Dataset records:
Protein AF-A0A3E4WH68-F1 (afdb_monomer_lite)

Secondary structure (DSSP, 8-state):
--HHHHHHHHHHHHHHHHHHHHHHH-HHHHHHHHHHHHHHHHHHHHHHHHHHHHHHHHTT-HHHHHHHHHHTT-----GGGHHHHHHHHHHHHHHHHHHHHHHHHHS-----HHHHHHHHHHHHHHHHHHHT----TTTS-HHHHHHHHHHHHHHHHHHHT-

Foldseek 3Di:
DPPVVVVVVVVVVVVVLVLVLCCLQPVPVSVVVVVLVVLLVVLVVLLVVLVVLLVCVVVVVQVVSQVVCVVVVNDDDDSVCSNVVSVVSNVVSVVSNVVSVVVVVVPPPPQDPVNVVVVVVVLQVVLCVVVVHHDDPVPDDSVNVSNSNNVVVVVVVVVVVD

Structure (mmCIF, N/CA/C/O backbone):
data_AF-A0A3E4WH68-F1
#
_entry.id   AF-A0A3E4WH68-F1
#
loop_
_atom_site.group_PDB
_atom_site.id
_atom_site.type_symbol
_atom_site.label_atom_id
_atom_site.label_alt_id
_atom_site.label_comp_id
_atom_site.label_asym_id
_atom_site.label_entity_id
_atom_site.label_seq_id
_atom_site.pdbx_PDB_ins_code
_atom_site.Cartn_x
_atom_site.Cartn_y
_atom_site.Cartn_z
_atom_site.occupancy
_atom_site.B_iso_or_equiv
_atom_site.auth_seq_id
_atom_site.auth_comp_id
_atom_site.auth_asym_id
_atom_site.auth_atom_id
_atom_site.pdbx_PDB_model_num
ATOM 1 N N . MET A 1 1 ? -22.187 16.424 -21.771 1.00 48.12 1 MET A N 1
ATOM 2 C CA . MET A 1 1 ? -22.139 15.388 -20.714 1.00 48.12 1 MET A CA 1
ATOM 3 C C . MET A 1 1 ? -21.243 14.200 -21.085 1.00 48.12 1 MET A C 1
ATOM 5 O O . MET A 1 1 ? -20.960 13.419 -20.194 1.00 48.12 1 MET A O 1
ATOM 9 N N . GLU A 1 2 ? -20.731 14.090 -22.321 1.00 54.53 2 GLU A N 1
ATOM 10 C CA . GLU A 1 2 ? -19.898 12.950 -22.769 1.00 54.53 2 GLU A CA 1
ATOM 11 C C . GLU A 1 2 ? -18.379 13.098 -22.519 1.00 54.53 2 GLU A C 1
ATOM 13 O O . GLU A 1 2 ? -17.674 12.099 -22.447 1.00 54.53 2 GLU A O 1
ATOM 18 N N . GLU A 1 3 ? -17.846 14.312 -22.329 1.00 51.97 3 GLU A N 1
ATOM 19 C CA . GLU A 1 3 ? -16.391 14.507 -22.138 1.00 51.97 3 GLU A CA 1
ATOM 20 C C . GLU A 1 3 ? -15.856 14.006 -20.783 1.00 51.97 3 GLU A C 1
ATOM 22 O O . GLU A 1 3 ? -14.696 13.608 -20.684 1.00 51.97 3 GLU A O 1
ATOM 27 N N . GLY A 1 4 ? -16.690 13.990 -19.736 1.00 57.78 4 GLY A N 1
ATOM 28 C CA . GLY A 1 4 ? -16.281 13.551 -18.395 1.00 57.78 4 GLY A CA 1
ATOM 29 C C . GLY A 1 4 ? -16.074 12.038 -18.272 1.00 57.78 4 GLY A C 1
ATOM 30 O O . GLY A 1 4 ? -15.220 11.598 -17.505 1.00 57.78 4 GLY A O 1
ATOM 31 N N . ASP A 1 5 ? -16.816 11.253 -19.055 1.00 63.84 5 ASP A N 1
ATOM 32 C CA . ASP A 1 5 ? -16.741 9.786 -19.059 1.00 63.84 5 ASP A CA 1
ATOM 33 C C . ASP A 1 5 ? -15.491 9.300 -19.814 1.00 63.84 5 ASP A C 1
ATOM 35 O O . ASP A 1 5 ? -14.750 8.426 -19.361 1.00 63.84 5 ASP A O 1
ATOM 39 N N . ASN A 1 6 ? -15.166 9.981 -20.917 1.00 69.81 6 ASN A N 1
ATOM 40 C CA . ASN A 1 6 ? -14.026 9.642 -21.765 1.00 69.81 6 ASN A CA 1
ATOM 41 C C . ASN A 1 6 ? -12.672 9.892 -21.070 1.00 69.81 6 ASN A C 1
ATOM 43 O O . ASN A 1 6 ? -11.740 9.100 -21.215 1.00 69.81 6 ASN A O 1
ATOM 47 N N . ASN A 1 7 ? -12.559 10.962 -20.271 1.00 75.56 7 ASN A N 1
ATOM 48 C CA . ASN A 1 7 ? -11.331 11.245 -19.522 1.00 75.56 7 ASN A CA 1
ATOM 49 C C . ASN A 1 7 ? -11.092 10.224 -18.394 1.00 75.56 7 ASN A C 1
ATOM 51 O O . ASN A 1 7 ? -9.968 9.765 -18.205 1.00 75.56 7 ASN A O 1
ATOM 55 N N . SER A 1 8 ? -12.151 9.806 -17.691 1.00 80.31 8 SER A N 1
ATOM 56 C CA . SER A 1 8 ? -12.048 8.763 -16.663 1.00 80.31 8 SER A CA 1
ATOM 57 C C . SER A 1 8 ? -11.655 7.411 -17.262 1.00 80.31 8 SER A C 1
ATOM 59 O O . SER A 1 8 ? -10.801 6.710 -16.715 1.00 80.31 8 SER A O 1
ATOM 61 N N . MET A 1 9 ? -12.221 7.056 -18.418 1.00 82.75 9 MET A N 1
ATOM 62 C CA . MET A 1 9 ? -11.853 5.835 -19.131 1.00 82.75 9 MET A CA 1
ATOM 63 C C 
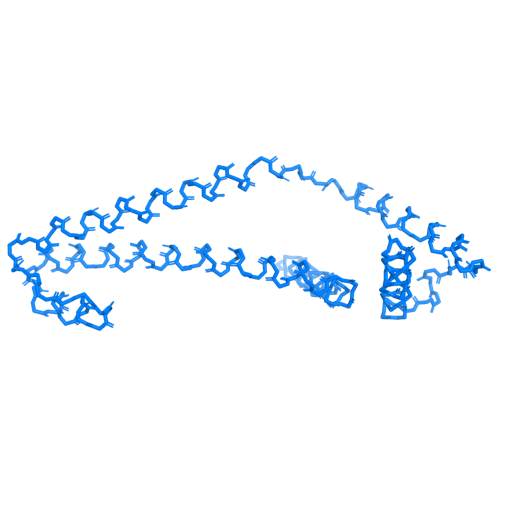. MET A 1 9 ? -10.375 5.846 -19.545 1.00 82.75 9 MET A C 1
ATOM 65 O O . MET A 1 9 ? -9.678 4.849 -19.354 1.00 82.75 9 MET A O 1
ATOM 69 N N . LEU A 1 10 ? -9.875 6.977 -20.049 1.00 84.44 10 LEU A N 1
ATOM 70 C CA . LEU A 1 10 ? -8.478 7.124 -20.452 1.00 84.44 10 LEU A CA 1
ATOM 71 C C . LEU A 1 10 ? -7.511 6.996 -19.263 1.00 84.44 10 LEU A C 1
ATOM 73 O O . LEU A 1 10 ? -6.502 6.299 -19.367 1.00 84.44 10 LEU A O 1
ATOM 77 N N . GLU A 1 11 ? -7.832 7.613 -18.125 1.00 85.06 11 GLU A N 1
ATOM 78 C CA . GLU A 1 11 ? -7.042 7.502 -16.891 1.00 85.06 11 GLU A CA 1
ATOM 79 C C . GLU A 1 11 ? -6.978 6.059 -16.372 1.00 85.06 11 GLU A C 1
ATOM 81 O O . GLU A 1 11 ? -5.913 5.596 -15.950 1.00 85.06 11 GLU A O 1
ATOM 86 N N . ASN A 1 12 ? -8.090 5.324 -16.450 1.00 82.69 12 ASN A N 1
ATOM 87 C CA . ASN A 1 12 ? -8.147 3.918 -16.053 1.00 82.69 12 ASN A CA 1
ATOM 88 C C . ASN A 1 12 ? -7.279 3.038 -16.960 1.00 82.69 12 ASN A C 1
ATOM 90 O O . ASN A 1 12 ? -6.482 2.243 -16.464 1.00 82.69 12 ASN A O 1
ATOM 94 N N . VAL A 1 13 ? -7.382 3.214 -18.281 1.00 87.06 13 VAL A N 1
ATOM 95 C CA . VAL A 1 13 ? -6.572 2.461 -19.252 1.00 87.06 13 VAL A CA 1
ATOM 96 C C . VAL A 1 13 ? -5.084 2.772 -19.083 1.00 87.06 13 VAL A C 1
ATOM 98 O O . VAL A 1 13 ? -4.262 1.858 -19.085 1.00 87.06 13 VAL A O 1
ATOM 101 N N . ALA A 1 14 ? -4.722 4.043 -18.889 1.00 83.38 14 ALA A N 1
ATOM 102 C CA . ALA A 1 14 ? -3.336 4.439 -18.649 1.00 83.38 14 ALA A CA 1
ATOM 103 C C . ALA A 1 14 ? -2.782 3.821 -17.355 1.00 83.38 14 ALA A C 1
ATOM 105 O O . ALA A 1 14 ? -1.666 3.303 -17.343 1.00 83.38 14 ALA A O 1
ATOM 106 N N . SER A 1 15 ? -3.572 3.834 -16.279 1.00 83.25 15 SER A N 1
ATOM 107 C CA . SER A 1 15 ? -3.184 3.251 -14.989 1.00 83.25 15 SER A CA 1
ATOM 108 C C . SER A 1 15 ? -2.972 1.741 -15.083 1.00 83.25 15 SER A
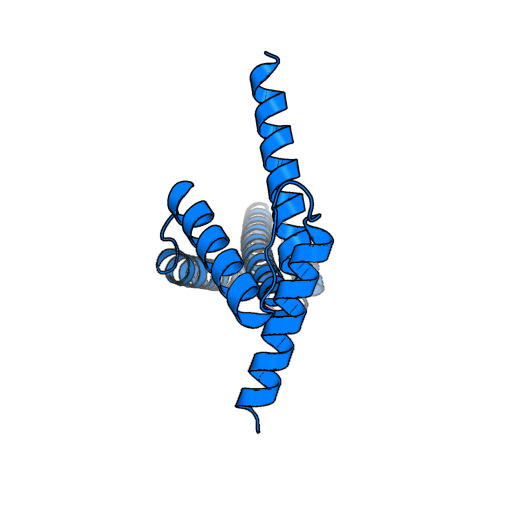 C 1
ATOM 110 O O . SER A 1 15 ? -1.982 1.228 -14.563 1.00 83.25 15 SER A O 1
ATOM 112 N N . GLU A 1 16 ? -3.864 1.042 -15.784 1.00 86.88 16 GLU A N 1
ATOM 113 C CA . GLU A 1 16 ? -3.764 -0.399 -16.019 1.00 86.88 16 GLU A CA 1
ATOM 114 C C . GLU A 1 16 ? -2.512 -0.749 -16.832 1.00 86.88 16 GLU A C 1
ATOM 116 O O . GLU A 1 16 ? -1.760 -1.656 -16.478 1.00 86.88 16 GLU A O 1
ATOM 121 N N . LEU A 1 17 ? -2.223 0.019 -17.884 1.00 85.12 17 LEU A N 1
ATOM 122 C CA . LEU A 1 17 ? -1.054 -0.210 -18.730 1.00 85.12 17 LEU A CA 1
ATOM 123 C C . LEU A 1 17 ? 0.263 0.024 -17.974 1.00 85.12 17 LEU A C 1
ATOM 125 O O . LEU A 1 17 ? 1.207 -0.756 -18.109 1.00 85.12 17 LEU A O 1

## TRY IT
When copying from the data above, print only the lines from the line containing "ATOM 61 N N" to the line containing "ATOM 69 N N", exactly, and leave the pictures out.

## TASK SOLUTION
ATOM 61 N N . MET A 1 9 ? -12.221 7.056 -18.418 1.00 82.75 9 MET A N 1
ATOM 62 C CA . MET A 1 9 ? -11.853 5.835 -19.131 1.00 82.75 9 MET A CA 1
ATOM 63 C C 
. MET A 1 9 ? -10.375 5.846 -19.545 1.00 82.75 9 MET A C 1
ATOM 65 O O . MET A 1 9 ? -9.678 4.849 -19.354 1.00 82.75 9 MET A O 1
ATOM 69 N N . LEU A 1 10 ? -9.875 6.977 -20.049 1.00 84.44 10 LEU A N 1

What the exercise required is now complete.